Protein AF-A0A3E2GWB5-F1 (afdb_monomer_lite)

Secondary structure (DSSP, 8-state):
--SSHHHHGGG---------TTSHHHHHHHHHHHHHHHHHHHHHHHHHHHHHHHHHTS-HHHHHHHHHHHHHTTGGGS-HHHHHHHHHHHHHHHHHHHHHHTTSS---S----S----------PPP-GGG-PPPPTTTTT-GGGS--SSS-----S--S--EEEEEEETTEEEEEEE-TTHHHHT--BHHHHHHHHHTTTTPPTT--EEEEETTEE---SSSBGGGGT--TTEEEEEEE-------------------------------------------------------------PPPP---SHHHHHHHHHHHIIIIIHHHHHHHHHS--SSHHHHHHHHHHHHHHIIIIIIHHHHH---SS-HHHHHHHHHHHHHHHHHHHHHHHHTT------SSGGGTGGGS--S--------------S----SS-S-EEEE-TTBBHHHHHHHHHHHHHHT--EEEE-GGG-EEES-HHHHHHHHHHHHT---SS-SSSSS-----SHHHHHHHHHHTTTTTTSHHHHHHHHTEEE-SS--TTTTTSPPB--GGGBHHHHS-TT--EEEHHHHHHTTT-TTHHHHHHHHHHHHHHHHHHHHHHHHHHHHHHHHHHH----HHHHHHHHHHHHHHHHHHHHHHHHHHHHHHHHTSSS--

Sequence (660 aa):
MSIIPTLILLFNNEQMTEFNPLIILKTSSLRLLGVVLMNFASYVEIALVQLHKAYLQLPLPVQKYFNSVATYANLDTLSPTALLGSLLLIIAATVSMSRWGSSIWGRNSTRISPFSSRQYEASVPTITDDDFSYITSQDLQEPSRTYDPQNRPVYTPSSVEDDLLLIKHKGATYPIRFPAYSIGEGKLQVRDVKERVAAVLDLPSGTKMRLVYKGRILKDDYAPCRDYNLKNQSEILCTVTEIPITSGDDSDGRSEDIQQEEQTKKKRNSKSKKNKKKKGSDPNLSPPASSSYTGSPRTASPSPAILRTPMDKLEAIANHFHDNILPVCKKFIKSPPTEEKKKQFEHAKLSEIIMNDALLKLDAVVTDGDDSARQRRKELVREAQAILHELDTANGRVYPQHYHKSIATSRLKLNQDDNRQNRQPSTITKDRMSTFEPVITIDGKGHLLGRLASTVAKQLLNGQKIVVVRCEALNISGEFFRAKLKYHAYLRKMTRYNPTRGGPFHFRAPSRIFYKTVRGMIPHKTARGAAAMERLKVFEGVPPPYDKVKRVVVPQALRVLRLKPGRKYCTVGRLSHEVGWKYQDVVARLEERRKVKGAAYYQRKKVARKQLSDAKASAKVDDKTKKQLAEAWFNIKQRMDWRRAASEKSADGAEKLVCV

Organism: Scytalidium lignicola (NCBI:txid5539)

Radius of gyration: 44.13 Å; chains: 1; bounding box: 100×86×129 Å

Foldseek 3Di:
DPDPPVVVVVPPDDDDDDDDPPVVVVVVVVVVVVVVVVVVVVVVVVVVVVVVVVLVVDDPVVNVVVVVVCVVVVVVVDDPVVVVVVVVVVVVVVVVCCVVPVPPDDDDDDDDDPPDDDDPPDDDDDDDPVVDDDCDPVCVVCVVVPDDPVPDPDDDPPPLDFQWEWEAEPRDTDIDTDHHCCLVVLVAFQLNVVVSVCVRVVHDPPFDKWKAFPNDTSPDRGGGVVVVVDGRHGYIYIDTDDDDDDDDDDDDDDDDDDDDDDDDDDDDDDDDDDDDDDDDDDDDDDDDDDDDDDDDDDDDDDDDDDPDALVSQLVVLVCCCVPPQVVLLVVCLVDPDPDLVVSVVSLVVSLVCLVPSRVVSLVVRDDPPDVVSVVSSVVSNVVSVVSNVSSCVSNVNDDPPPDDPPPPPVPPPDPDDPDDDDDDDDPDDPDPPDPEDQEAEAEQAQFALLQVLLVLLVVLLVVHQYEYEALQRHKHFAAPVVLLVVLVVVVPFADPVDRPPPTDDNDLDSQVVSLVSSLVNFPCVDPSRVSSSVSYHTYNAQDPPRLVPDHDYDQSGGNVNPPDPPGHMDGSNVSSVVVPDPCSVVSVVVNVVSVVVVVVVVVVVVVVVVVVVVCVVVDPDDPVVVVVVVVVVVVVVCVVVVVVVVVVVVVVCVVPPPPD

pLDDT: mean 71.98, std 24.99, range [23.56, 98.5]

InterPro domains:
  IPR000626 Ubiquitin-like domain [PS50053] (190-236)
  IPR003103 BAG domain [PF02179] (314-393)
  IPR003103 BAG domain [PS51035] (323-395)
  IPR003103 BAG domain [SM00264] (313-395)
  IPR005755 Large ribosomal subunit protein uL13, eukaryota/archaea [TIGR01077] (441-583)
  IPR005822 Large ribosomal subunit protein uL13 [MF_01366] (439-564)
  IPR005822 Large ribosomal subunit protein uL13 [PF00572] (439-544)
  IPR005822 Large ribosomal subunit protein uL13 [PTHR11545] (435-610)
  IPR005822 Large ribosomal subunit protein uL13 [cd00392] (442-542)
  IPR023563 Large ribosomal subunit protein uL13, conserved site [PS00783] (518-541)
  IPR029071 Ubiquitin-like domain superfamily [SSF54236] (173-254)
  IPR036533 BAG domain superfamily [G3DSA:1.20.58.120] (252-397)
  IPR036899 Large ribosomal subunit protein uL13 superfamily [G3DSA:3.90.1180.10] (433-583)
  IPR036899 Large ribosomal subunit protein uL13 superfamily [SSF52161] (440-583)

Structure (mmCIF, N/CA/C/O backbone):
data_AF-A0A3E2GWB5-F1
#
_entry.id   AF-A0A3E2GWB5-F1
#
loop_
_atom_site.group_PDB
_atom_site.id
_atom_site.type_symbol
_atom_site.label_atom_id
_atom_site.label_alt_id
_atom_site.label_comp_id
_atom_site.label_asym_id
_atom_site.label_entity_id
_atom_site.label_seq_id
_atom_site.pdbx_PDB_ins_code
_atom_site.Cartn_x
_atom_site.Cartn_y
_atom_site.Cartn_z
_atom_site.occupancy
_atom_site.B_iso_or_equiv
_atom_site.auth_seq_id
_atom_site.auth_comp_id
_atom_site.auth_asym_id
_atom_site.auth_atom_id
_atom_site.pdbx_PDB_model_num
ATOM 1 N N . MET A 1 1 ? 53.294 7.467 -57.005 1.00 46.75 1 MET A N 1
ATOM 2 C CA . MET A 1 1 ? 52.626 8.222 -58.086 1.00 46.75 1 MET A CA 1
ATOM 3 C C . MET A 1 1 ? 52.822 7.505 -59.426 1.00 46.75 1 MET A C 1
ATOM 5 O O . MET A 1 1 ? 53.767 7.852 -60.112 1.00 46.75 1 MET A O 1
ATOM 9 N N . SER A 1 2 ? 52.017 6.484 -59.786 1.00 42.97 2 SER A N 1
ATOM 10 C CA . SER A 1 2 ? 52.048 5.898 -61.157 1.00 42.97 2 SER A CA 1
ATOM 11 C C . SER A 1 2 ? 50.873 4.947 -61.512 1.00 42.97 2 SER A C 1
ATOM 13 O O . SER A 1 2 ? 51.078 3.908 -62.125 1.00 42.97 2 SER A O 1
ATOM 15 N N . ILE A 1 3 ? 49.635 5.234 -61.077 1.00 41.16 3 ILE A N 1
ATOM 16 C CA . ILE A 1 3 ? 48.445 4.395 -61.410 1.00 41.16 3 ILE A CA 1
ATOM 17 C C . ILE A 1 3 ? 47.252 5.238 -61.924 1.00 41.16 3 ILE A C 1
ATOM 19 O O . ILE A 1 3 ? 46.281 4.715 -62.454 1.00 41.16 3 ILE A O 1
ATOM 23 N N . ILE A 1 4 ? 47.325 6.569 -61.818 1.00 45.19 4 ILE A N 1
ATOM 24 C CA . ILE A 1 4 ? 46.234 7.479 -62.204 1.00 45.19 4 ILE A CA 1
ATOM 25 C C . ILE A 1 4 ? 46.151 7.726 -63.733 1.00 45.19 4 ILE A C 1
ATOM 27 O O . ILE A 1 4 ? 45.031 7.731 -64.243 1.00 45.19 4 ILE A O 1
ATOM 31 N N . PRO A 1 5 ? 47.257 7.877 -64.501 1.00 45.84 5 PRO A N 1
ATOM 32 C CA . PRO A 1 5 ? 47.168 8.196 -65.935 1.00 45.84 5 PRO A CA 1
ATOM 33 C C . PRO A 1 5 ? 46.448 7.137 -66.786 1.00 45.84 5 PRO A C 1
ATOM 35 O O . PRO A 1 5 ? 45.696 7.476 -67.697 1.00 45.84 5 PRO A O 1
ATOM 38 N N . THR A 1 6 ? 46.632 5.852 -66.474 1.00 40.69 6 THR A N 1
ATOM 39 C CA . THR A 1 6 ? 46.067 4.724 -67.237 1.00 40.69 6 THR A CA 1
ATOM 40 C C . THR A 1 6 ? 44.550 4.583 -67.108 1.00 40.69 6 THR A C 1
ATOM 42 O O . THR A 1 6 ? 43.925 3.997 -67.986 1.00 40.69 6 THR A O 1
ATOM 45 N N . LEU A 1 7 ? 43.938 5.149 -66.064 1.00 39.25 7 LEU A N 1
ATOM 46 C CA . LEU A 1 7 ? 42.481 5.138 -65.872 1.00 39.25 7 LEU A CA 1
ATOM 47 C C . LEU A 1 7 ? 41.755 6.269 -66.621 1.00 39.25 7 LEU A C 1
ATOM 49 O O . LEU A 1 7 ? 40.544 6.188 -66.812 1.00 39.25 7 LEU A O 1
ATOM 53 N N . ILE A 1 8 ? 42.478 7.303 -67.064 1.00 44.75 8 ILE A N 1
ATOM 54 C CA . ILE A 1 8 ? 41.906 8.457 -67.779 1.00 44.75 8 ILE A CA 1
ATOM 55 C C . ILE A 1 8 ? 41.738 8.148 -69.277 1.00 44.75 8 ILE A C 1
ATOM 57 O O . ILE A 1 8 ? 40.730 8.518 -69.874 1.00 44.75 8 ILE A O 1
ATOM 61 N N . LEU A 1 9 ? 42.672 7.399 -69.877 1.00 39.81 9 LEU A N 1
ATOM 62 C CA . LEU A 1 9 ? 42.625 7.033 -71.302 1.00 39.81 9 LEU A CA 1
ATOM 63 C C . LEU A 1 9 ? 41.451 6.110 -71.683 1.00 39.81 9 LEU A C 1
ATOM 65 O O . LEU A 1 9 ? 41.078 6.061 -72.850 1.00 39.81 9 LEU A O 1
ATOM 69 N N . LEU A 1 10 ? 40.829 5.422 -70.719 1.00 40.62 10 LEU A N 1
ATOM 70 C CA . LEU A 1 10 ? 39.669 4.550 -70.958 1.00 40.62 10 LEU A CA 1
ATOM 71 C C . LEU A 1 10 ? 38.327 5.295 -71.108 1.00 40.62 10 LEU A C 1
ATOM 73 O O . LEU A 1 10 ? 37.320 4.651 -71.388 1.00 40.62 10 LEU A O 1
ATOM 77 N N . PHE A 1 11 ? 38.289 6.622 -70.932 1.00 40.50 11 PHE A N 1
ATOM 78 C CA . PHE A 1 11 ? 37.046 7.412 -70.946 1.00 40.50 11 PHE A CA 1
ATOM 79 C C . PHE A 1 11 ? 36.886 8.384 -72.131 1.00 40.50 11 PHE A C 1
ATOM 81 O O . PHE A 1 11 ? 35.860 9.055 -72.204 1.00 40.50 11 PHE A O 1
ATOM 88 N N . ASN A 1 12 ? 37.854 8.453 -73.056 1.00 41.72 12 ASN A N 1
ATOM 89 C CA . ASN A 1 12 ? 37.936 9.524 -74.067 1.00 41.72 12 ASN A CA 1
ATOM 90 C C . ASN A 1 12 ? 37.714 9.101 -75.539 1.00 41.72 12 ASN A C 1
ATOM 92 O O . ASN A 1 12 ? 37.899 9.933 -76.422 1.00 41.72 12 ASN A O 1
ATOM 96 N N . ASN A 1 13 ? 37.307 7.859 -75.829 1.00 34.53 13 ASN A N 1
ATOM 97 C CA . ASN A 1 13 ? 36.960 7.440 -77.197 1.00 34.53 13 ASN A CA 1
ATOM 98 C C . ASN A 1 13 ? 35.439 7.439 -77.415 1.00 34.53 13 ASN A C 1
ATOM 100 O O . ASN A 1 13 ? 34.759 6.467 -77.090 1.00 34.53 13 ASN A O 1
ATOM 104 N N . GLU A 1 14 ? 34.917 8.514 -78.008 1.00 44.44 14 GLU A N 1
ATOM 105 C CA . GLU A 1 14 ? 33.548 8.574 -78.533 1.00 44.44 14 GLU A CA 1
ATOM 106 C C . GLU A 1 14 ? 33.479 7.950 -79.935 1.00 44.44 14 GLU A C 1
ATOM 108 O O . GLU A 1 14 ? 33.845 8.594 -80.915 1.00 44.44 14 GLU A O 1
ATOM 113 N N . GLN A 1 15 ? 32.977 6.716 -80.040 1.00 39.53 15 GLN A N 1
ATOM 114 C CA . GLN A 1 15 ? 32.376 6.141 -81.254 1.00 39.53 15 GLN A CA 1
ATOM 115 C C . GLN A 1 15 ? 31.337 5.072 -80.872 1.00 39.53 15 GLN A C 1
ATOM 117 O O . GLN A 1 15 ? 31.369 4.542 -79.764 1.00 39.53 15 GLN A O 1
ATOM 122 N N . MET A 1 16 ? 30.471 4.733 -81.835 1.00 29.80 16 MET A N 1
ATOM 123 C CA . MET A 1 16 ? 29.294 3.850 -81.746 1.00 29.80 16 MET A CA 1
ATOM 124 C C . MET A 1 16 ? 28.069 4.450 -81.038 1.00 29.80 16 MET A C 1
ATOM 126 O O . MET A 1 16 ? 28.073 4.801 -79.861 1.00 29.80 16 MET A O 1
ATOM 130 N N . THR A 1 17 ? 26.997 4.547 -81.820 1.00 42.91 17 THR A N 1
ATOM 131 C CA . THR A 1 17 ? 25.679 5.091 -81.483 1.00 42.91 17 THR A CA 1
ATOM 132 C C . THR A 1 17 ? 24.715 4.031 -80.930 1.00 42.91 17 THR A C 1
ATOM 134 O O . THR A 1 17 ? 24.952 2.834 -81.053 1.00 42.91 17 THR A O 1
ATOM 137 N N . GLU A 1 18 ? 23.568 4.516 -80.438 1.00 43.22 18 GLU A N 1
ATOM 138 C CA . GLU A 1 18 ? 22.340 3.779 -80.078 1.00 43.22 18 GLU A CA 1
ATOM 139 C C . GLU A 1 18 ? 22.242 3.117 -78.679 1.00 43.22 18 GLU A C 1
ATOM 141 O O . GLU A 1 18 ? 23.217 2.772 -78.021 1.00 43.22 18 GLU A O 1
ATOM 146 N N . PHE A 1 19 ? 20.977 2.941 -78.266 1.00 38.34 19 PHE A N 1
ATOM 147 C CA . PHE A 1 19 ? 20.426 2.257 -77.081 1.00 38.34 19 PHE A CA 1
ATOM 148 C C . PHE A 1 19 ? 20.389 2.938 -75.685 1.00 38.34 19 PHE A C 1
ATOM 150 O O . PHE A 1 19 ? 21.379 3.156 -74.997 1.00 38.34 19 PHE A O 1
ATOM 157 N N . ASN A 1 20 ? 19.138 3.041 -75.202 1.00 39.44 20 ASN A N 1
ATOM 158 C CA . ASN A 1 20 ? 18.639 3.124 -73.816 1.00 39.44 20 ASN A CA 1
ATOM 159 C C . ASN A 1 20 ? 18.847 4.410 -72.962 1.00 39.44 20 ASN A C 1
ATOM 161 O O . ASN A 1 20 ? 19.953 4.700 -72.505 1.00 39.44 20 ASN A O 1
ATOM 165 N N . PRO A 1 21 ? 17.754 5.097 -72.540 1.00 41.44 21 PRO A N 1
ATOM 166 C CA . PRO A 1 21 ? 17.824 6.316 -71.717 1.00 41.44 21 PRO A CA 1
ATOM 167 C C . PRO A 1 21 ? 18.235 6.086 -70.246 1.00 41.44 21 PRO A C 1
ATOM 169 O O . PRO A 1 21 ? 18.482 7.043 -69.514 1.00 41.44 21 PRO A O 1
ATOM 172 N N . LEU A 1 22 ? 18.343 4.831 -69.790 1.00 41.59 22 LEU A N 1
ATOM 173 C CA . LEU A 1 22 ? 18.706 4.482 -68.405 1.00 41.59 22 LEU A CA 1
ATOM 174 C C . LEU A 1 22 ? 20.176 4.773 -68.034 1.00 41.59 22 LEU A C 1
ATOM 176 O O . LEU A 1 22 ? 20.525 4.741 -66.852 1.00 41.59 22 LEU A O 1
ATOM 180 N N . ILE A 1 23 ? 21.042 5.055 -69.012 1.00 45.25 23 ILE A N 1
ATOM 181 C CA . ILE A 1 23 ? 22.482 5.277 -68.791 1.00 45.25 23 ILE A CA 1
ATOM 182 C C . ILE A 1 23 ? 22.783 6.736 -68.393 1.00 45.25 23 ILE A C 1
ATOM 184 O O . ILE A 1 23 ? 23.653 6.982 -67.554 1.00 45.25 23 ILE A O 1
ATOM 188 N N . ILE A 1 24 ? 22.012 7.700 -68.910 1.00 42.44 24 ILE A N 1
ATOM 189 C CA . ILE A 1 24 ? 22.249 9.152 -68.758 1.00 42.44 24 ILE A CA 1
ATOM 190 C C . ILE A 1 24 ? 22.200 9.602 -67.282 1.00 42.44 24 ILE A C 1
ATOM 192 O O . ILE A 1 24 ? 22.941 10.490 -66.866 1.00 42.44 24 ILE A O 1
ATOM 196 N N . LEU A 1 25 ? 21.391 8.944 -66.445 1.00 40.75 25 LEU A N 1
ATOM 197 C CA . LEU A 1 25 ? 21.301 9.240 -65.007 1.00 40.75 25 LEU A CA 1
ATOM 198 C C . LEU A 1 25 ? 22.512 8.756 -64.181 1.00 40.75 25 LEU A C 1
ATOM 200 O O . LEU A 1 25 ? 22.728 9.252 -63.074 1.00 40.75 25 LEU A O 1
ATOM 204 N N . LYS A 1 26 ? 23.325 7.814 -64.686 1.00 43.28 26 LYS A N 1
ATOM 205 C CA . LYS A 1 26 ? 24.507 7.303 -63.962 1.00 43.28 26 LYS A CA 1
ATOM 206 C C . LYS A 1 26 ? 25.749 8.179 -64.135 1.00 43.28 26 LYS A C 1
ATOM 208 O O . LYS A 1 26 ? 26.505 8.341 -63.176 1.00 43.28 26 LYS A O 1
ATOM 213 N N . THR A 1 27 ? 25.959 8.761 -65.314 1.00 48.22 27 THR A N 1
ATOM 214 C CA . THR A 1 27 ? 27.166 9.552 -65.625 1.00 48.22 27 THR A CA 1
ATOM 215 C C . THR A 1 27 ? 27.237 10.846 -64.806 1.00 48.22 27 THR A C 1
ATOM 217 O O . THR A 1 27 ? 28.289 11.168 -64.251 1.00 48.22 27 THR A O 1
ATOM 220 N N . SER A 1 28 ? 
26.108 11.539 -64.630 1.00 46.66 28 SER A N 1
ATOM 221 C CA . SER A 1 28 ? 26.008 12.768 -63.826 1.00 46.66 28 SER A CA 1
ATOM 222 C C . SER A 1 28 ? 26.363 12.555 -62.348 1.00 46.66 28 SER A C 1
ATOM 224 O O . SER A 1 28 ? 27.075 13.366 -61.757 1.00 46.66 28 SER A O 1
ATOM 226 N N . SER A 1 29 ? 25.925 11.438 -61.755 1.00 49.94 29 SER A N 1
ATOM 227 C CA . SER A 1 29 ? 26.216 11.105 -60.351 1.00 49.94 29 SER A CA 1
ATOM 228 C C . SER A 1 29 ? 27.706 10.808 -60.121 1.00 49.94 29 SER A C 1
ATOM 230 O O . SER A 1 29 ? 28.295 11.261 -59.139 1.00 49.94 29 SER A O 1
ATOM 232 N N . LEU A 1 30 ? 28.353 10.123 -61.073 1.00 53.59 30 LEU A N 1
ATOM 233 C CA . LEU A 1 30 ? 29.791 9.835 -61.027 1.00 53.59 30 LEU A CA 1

------------------------------------------------------------

• [Exercise prompt]
Your answer should be the lines above from the one containing "ATOM 114 C CA" through the one containing "ATOM 131 C CA", copied exactly and with both ends kept.

• [Reply to the exercise]
ATOM 114 C CA . GLN A 1 15 ? 32.376 6.141 -81.254 1.00 39.53 15 GLN A CA 1
ATOM 115 C C . GLN A 1 15 ? 31.337 5.072 -80.872 1.00 39.53 15 GLN A C 1
ATOM 117 O O . GLN A 1 15 ? 31.369 4.542 -79.764 1.00 39.53 15 GLN A O 1
ATOM 122 N N . MET A 1 16 ? 30.471 4.733 -81.835 1.00 29.80 16 MET A N 1
ATOM 123 C CA . MET A 1 16 ? 29.294 3.850 -81.746 1.00 29.80 16 MET A CA 1
ATOM 124 C C . MET A 1 16 ? 28.069 4.450 -81.038 1.00 29.80 16 MET A C 1
ATOM 126 O O . MET A 1 16 ? 28.073 4.801 -79.861 1.00 29.80 16 MET A O 1
ATOM 130 N N . THR A 1 17 ? 26.997 4.547 -81.820 1.00 42.91 17 THR A N 1
ATOM 131 C CA . THR A 1 17 ? 25.679 5.091 -81.483 1.00 42.91 17 THR A CA 1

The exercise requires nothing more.